O mundo mudou. As mudanças ocorreram de forma gradual. Os avanços tecnológicos alteraram hábitos, encurtaram distâncias e aceleraram a circulação de informações. O celular passou a ocupar um espaço central na vida cotidiana e, pouco a pouco, transformou a forma como as pessoas trabalham, se relacionam, aprendem e tomam decisões.
Naturalmente, essa nova dinâmica também modificou a maneira o cliente contemporâneo convive diariamente com um volume de informações que seria impensável há poucas décadas. Logo, as opções se multiplicaram e as decisões passaram a ser tomadas com muito mais frequência e velocidade.
Essa transformação produziu efeitos importantes para a advocacia. A maioria das pessoas não possui conhecimento técnico para avaliar uma tese jurídica, interpretar uma estratégia processual ou distinguir diferentes correntes doutrinárias. Porém, basta “dar um google”, ou até usar um “GPT” para as mais mirabolantes estratégias jurídicas aparecerem, embaralhadas, distorcidas, dissociadas da realidade e do que realmente é juridicamente aplicável.
Na Medicina isso também acontece: é fácil achar um diagnóstico de câncer – ou doença rara – para qualquer dor, que, muitas vezes, não passa de um simples resfriado. As pessoas são bombardeadas por uma quantidade massiva de informações (muitas vezes errôneas, ou até clickbaits) que passam a falsa sensação de que tudo é fácil, e, no Direito, de que tudo é causa “é ganha”.

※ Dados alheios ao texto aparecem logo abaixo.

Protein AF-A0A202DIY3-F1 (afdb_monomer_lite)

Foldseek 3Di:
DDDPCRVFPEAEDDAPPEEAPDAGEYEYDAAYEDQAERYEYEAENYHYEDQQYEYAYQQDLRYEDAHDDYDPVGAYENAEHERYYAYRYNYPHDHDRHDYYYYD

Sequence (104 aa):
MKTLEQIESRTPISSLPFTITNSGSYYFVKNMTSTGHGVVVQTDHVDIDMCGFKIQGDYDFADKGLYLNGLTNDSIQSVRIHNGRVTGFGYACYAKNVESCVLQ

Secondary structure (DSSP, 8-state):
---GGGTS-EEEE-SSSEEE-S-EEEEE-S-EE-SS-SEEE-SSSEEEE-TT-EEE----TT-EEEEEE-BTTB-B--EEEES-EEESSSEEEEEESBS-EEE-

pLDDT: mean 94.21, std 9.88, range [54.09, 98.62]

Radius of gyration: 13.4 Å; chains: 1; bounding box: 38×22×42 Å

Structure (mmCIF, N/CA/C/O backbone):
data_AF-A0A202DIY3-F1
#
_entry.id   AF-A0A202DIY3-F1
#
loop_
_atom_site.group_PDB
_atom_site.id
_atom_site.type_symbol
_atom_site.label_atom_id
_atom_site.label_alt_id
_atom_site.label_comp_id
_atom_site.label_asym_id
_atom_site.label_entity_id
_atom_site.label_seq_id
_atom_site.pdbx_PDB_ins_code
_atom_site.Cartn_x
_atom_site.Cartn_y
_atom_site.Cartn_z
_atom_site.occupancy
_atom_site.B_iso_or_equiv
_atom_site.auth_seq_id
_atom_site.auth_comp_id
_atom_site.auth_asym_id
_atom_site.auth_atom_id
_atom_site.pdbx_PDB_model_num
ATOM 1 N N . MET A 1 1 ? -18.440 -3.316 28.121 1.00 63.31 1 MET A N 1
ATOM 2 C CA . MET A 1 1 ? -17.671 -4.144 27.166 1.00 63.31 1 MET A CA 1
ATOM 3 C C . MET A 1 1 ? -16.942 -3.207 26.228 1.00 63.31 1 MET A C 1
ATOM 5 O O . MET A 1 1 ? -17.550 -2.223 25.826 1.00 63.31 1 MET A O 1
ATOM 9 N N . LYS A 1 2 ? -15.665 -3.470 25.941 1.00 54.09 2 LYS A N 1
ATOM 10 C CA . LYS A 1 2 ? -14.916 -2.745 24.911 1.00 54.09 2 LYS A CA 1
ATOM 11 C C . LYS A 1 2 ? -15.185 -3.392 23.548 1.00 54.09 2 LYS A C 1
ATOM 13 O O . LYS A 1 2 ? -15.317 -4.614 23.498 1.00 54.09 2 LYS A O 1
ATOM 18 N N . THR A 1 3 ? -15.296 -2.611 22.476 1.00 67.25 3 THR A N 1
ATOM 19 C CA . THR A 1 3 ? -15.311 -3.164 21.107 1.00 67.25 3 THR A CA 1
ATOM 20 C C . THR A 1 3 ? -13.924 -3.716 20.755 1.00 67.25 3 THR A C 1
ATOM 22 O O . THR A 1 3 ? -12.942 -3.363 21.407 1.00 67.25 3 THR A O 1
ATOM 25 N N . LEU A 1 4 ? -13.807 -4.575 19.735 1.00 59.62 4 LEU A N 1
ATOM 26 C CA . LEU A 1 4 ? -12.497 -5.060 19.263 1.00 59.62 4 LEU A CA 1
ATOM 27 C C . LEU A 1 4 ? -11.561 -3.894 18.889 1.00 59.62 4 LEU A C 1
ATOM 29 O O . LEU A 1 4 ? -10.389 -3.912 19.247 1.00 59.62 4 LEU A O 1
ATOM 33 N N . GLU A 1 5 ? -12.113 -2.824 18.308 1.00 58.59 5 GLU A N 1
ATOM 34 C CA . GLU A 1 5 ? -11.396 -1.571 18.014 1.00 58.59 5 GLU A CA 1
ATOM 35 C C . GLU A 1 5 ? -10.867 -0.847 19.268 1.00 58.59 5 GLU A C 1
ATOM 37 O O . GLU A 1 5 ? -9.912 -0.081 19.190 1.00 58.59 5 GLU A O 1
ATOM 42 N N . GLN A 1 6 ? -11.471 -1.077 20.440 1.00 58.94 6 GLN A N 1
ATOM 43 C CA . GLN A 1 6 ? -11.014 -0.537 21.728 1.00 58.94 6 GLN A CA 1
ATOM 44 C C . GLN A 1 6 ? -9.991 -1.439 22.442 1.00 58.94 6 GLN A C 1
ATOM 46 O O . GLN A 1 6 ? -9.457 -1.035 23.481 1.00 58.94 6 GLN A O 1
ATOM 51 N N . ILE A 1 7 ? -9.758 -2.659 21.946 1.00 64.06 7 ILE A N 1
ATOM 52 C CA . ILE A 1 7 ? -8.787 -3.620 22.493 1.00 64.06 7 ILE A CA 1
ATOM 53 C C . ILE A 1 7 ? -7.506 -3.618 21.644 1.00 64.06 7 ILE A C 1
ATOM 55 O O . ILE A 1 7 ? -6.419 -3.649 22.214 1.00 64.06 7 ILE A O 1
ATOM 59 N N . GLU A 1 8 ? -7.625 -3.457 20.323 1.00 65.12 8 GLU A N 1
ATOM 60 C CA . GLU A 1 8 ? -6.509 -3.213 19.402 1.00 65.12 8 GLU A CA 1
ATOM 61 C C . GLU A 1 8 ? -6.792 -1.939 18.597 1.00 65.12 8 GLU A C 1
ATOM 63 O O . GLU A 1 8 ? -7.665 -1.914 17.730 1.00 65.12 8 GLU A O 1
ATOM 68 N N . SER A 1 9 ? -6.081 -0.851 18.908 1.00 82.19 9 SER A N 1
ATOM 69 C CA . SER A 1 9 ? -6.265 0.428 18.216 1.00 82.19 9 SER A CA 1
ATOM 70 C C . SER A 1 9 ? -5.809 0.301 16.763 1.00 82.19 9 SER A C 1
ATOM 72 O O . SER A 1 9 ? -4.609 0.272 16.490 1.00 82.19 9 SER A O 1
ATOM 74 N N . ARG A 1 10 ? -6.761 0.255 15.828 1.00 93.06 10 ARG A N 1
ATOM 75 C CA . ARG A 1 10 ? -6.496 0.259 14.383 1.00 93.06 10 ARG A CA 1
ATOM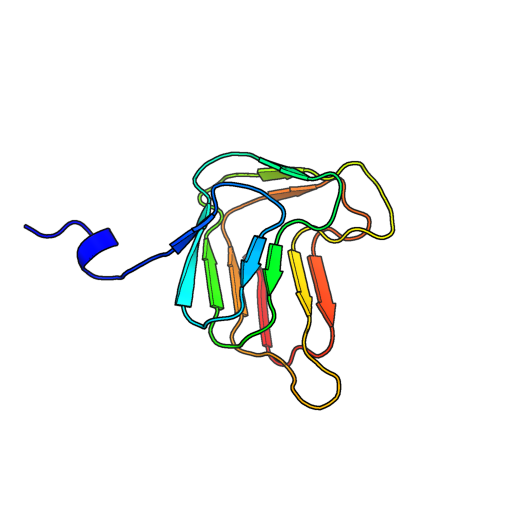 76 C C . ARG A 1 10 ? -6.799 1.630 13.795 1.00 93.06 10 ARG A C 1
ATOM 78 O O . ARG A 1 10 ? -7.786 2.265 14.161 1.00 93.06 10 ARG A O 1
ATOM 85 N N . THR A 1 11 ? -5.982 2.067 12.846 1.00 96.50 11 THR A N 1
ATOM 86 C CA . THR A 1 11 ? -6.160 3.361 12.182 1.00 96.50 11 THR A CA 1
ATOM 87 C C . THR A 1 11 ? -6.977 3.195 10.893 1.00 96.50 11 THR A C 1
ATOM 89 O O . THR A 1 11 ? -6.547 2.461 9.998 1.00 96.50 11 THR A O 1
ATOM 92 N N . PRO A 1 12 ? -8.143 3.854 10.751 1.00 97.06 12 PRO A N 1
ATOM 93 C CA . PRO A 1 12 ? -8.936 3.769 9.529 1.00 97.06 12 PRO A CA 1
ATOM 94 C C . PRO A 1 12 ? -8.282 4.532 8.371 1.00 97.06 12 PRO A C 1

Vivemos em uma sociedade acostumada à velocidade. Mensagens são respondidas instantaneamente, compras são concluídas em segundos e conteúdos são consumidos rapidamente, no rolar da tela. Aos poucos, o cérebro passa a esperar respostas rápidas para praticamente tudo.
Naturalmente, essa expectativa acompanha o cliente quando ele entra em um escritório de advocacia. Muitas vezes ele chega carregando ansiedade, urgência e uma série de certezas construídas a partir de informações fragmentadas. Não raro, acredita já conhecer o caminho da solução antes mesmo de compreender a complexidade do problema.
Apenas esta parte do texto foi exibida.